### RECORDED INFORMATION

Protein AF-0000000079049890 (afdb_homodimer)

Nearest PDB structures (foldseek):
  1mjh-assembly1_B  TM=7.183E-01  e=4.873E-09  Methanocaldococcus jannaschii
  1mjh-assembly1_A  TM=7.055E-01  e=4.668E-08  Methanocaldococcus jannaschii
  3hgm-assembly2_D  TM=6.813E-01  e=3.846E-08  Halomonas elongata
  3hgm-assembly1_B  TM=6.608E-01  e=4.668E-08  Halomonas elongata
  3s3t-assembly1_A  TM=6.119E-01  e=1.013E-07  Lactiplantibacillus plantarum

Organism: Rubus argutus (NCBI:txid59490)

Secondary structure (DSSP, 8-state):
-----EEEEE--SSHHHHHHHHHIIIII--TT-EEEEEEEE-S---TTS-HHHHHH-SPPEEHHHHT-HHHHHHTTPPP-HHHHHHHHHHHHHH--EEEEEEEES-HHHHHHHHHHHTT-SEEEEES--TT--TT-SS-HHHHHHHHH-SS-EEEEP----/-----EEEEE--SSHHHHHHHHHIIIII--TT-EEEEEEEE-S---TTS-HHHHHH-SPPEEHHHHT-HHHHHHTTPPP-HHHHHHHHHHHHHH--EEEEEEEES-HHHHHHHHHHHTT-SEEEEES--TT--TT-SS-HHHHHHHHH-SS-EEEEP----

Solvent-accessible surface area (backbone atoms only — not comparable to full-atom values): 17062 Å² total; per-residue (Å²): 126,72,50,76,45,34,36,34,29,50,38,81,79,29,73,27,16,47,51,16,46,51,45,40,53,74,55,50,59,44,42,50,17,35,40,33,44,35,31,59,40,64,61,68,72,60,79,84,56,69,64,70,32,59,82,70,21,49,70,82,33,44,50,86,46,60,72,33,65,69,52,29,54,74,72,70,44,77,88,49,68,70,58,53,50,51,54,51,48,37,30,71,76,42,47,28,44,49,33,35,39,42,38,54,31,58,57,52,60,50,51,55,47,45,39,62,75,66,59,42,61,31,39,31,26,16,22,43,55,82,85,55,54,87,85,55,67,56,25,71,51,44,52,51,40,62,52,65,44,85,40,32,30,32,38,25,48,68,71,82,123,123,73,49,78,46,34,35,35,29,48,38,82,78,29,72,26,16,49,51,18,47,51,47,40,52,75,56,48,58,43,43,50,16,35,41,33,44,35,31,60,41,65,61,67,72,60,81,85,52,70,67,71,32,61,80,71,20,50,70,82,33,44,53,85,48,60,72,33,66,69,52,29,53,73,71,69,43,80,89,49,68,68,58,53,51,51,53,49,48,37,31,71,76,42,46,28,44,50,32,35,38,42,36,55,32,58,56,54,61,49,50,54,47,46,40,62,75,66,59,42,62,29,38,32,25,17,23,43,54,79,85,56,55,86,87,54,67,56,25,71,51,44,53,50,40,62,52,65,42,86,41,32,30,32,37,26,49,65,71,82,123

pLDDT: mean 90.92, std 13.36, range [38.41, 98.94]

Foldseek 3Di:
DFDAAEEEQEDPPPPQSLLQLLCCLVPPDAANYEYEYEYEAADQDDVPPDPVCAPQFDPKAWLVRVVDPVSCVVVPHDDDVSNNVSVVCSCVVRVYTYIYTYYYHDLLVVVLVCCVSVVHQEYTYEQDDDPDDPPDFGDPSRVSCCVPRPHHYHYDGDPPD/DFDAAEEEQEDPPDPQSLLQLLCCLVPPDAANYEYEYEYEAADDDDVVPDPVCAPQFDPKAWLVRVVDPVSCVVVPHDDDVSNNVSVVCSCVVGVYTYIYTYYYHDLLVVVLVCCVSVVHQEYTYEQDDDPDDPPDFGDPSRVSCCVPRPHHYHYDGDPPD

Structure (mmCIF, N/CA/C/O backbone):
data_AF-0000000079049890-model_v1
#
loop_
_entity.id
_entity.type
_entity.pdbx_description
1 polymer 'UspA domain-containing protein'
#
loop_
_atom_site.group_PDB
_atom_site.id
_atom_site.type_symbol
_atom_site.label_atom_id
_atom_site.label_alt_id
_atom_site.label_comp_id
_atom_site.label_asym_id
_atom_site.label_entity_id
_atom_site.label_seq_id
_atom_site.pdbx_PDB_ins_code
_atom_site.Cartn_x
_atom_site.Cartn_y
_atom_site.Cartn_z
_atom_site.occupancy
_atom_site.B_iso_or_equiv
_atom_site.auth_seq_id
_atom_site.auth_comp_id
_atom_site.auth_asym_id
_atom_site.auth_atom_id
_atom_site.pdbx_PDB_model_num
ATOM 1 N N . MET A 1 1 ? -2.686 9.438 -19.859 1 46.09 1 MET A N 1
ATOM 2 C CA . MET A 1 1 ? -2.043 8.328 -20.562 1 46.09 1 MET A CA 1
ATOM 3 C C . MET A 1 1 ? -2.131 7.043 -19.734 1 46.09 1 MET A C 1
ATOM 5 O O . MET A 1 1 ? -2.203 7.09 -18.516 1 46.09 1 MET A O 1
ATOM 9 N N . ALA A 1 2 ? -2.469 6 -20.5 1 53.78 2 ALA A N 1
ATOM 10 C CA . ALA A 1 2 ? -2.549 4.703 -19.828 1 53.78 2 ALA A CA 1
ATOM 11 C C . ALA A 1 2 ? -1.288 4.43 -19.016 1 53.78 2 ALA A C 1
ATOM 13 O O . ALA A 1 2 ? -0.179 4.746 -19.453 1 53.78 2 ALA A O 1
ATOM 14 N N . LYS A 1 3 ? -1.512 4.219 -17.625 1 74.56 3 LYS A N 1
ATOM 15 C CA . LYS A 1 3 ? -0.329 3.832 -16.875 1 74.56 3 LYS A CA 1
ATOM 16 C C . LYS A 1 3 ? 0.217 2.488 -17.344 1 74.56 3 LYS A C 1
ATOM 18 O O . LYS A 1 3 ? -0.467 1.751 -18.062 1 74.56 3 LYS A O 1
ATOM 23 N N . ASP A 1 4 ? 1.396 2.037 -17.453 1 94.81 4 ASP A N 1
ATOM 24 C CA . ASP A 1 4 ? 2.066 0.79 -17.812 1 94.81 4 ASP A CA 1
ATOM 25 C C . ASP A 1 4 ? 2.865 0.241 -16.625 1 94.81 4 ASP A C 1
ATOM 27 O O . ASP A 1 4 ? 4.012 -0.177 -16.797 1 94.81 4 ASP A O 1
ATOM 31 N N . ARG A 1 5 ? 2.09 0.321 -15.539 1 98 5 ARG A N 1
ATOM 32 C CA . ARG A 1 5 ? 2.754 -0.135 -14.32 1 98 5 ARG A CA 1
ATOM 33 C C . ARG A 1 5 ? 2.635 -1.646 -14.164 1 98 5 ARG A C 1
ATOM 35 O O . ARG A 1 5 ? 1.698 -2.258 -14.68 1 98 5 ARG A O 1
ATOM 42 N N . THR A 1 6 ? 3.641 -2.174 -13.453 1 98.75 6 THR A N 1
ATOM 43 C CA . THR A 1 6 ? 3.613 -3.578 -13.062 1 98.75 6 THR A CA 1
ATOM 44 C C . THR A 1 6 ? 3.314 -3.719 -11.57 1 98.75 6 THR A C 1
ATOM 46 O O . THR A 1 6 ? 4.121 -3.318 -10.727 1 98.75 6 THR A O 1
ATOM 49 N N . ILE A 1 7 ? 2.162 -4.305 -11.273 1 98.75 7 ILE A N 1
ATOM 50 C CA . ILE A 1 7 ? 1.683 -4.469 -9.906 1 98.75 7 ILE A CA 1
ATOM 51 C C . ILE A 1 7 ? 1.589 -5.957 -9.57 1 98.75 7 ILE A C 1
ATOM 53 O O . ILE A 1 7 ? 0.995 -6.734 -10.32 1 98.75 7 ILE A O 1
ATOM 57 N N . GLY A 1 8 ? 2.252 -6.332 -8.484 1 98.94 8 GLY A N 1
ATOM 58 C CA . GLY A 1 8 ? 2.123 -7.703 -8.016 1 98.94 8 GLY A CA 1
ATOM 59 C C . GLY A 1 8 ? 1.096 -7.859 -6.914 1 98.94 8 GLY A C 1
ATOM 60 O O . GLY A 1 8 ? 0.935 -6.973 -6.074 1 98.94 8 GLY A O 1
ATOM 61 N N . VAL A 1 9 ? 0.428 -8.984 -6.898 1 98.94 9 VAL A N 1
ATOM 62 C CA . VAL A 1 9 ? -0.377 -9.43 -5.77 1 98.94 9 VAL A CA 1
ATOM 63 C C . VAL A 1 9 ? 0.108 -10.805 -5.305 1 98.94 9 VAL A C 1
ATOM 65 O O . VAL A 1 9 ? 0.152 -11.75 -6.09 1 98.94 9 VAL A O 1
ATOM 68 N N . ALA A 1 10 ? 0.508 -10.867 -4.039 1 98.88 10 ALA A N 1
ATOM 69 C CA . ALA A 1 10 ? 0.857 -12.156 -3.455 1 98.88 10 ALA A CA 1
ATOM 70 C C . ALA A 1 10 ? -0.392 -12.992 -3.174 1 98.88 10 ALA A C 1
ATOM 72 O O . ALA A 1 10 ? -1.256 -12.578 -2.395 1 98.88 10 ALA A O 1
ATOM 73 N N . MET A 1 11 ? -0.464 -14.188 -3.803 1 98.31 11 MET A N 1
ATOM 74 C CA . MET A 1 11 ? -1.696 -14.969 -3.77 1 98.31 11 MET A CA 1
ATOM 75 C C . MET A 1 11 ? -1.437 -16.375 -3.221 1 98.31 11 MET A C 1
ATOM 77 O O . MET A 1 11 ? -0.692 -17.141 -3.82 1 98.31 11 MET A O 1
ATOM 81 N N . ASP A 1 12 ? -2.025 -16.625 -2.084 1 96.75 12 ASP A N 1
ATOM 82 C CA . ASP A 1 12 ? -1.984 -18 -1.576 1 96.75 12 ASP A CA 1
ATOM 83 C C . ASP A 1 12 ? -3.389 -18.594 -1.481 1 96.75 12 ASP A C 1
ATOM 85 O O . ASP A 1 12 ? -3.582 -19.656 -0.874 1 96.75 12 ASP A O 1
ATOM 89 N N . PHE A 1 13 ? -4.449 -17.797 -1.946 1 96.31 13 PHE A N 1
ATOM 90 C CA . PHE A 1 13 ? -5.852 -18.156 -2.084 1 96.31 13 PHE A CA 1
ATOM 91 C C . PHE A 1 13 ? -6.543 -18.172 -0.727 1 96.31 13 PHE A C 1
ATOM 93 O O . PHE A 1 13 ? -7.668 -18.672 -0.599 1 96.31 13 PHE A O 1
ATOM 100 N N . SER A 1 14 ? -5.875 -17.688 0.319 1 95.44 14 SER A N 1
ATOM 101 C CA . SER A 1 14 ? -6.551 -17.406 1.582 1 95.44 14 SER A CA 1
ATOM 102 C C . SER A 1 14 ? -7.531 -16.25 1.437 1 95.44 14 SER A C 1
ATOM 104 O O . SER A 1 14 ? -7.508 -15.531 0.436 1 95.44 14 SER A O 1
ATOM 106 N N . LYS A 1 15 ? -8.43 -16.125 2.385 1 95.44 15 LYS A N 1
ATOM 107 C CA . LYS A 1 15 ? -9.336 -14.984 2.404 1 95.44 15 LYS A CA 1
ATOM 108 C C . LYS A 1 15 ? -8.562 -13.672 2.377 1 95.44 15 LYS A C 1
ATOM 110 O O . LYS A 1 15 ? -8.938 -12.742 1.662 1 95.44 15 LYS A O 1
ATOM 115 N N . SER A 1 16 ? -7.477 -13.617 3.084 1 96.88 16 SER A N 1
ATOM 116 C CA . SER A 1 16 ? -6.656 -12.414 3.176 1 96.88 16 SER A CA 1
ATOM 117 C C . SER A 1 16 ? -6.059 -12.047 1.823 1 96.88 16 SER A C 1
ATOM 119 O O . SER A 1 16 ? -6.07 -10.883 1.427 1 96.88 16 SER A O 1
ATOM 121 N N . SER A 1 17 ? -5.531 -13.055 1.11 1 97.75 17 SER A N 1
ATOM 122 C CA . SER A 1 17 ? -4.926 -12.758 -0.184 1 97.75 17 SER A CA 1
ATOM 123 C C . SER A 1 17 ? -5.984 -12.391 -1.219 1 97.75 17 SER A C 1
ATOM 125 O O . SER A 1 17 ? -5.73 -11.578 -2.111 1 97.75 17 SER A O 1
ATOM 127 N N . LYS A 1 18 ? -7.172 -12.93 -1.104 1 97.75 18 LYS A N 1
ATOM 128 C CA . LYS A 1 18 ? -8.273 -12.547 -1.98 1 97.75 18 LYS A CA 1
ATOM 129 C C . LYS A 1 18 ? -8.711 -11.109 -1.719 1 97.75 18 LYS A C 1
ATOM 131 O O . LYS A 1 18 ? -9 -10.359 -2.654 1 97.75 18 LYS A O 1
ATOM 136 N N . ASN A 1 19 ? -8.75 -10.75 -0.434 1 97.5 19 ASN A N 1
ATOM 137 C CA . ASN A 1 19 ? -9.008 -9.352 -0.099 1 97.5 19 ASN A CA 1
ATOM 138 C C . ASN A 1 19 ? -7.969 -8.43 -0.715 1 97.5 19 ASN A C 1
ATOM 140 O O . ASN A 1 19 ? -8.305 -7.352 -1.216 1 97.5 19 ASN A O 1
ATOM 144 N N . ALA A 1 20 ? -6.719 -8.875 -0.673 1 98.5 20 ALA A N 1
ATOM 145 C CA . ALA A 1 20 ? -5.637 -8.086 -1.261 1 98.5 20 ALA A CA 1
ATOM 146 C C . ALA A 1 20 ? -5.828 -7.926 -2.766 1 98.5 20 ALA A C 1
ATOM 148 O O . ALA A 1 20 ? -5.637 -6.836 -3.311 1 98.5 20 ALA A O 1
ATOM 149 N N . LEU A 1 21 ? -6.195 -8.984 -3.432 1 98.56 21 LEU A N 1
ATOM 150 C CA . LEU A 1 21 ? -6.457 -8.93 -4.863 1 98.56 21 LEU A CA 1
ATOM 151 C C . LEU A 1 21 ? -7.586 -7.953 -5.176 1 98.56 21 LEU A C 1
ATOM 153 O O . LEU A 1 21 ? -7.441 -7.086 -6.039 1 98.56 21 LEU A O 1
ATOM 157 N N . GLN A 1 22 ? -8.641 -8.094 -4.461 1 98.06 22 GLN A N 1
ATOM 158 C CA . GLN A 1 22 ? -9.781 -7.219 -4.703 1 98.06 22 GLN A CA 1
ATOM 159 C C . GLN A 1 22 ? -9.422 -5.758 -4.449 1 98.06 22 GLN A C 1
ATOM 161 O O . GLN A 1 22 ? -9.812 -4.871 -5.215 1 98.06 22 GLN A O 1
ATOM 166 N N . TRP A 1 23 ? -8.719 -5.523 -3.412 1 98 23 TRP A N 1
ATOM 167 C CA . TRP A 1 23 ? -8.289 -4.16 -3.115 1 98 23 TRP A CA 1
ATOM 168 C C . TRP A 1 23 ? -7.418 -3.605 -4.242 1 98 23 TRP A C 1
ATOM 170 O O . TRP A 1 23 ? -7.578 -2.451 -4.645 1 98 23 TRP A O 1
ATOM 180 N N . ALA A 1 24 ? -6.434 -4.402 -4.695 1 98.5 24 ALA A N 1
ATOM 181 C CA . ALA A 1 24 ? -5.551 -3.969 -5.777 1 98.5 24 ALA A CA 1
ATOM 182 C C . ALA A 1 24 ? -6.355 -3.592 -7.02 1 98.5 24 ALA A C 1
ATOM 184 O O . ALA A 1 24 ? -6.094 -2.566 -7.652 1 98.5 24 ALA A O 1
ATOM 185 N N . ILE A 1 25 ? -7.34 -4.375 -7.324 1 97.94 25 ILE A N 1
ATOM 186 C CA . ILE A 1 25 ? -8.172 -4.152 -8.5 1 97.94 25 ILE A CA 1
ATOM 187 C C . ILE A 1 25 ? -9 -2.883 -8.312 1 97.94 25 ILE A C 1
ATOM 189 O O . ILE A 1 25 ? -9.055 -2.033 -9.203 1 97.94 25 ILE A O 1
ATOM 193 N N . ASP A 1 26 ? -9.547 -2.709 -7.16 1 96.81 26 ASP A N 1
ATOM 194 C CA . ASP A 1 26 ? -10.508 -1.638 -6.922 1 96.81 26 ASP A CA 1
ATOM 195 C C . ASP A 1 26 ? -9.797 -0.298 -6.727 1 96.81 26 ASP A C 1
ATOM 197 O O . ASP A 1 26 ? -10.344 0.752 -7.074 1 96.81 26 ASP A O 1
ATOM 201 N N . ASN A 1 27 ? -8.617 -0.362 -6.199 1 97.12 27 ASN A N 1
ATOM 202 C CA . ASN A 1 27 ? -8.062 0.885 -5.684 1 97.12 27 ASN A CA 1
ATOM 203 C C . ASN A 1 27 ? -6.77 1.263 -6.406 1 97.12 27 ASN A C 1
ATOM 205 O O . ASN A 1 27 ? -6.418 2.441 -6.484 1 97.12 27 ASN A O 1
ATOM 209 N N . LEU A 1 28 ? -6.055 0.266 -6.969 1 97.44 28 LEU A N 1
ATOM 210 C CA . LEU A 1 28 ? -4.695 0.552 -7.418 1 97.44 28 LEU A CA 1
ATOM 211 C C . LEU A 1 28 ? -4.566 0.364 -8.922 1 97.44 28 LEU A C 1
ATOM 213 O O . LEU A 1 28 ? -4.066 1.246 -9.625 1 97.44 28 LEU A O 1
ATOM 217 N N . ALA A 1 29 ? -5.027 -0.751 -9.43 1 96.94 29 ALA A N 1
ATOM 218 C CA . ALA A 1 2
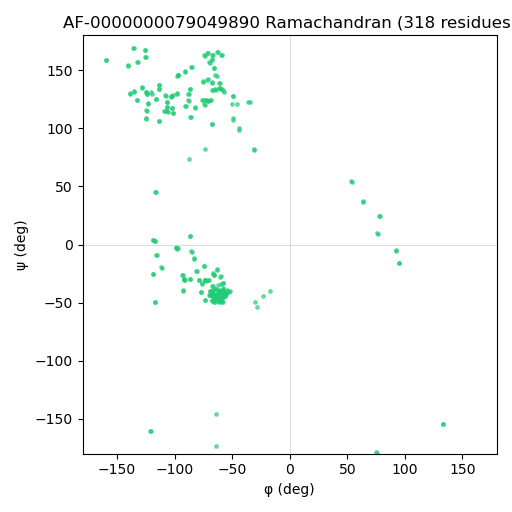9 ? -4.887 -1.077 -10.852 1 96.94 29 ALA A CA 1
ATOM 219 C C . ALA A 1 29 ? -5.73 -0.143 -11.711 1 96.94 29 ALA A C 1
ATOM 221 O O . ALA A 1 29 ? -6.859 0.197 -11.352 1 96.94 29 ALA A O 1
ATOM 222 N N . ASP A 1 30 ? -5.145 0.239 -12.812 1 95.19 30 ASP A N 1
ATOM 223 C CA . ASP A 1 30 ? -5.809 1.1 -13.781 1 95.19 30 ASP A CA 1
ATOM 224 C C . ASP A 1 30 ? -5.57 0.604 -15.211 1 95.19 30 ASP A C 1
ATOM 226 O O . ASP A 1 30 ? -4.766 -0.303 -15.43 1 95.19 30 ASP A O 1
ATOM 230 N N . LYS A 1 31 ? -6.312 1.198 -16.094 1 95.94 31 LYS A N 1
ATOM 231 C CA . LYS A 1 31 ? -6.207 0.824 -17.5 1 95.94 31 LYS A CA 1
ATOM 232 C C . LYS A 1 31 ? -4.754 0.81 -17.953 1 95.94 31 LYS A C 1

######

-- ABOUT THIS EXERCISE --
Out of the data above, give again only the lines starting at the one holding "ATOM 1 N N ." and ending at the one holding "ATOM 10 C CA", unchanged.

-- EXERCISE RESPONSE --
ATOM 1 N N . MET A 1 1 ? -2.686 9.438 -19.859 1 46.09 1 MET A N 1
ATOM 2 C CA . MET A 1 1 ? -2.043 8.328 -20.562 1 46.09 1 MET A CA 1
ATOM 3 C C . MET A 1 1 ? -2.131 7.043 -19.734 1 46.09 1 MET A C 1
ATOM 5 O O . MET A 1 1 ? -2.203 7.09 -18.516 1 46.09 1 MET A O 1
ATOM 9 N N . ALA A 1 2 ? -2.469 6 -20.5 1 53.78 2 ALA A N 1
ATOM 10 C CA . ALA A 1 2 ? -2.549 4.703 -19.828 1 53.78 2 ALA A CA 1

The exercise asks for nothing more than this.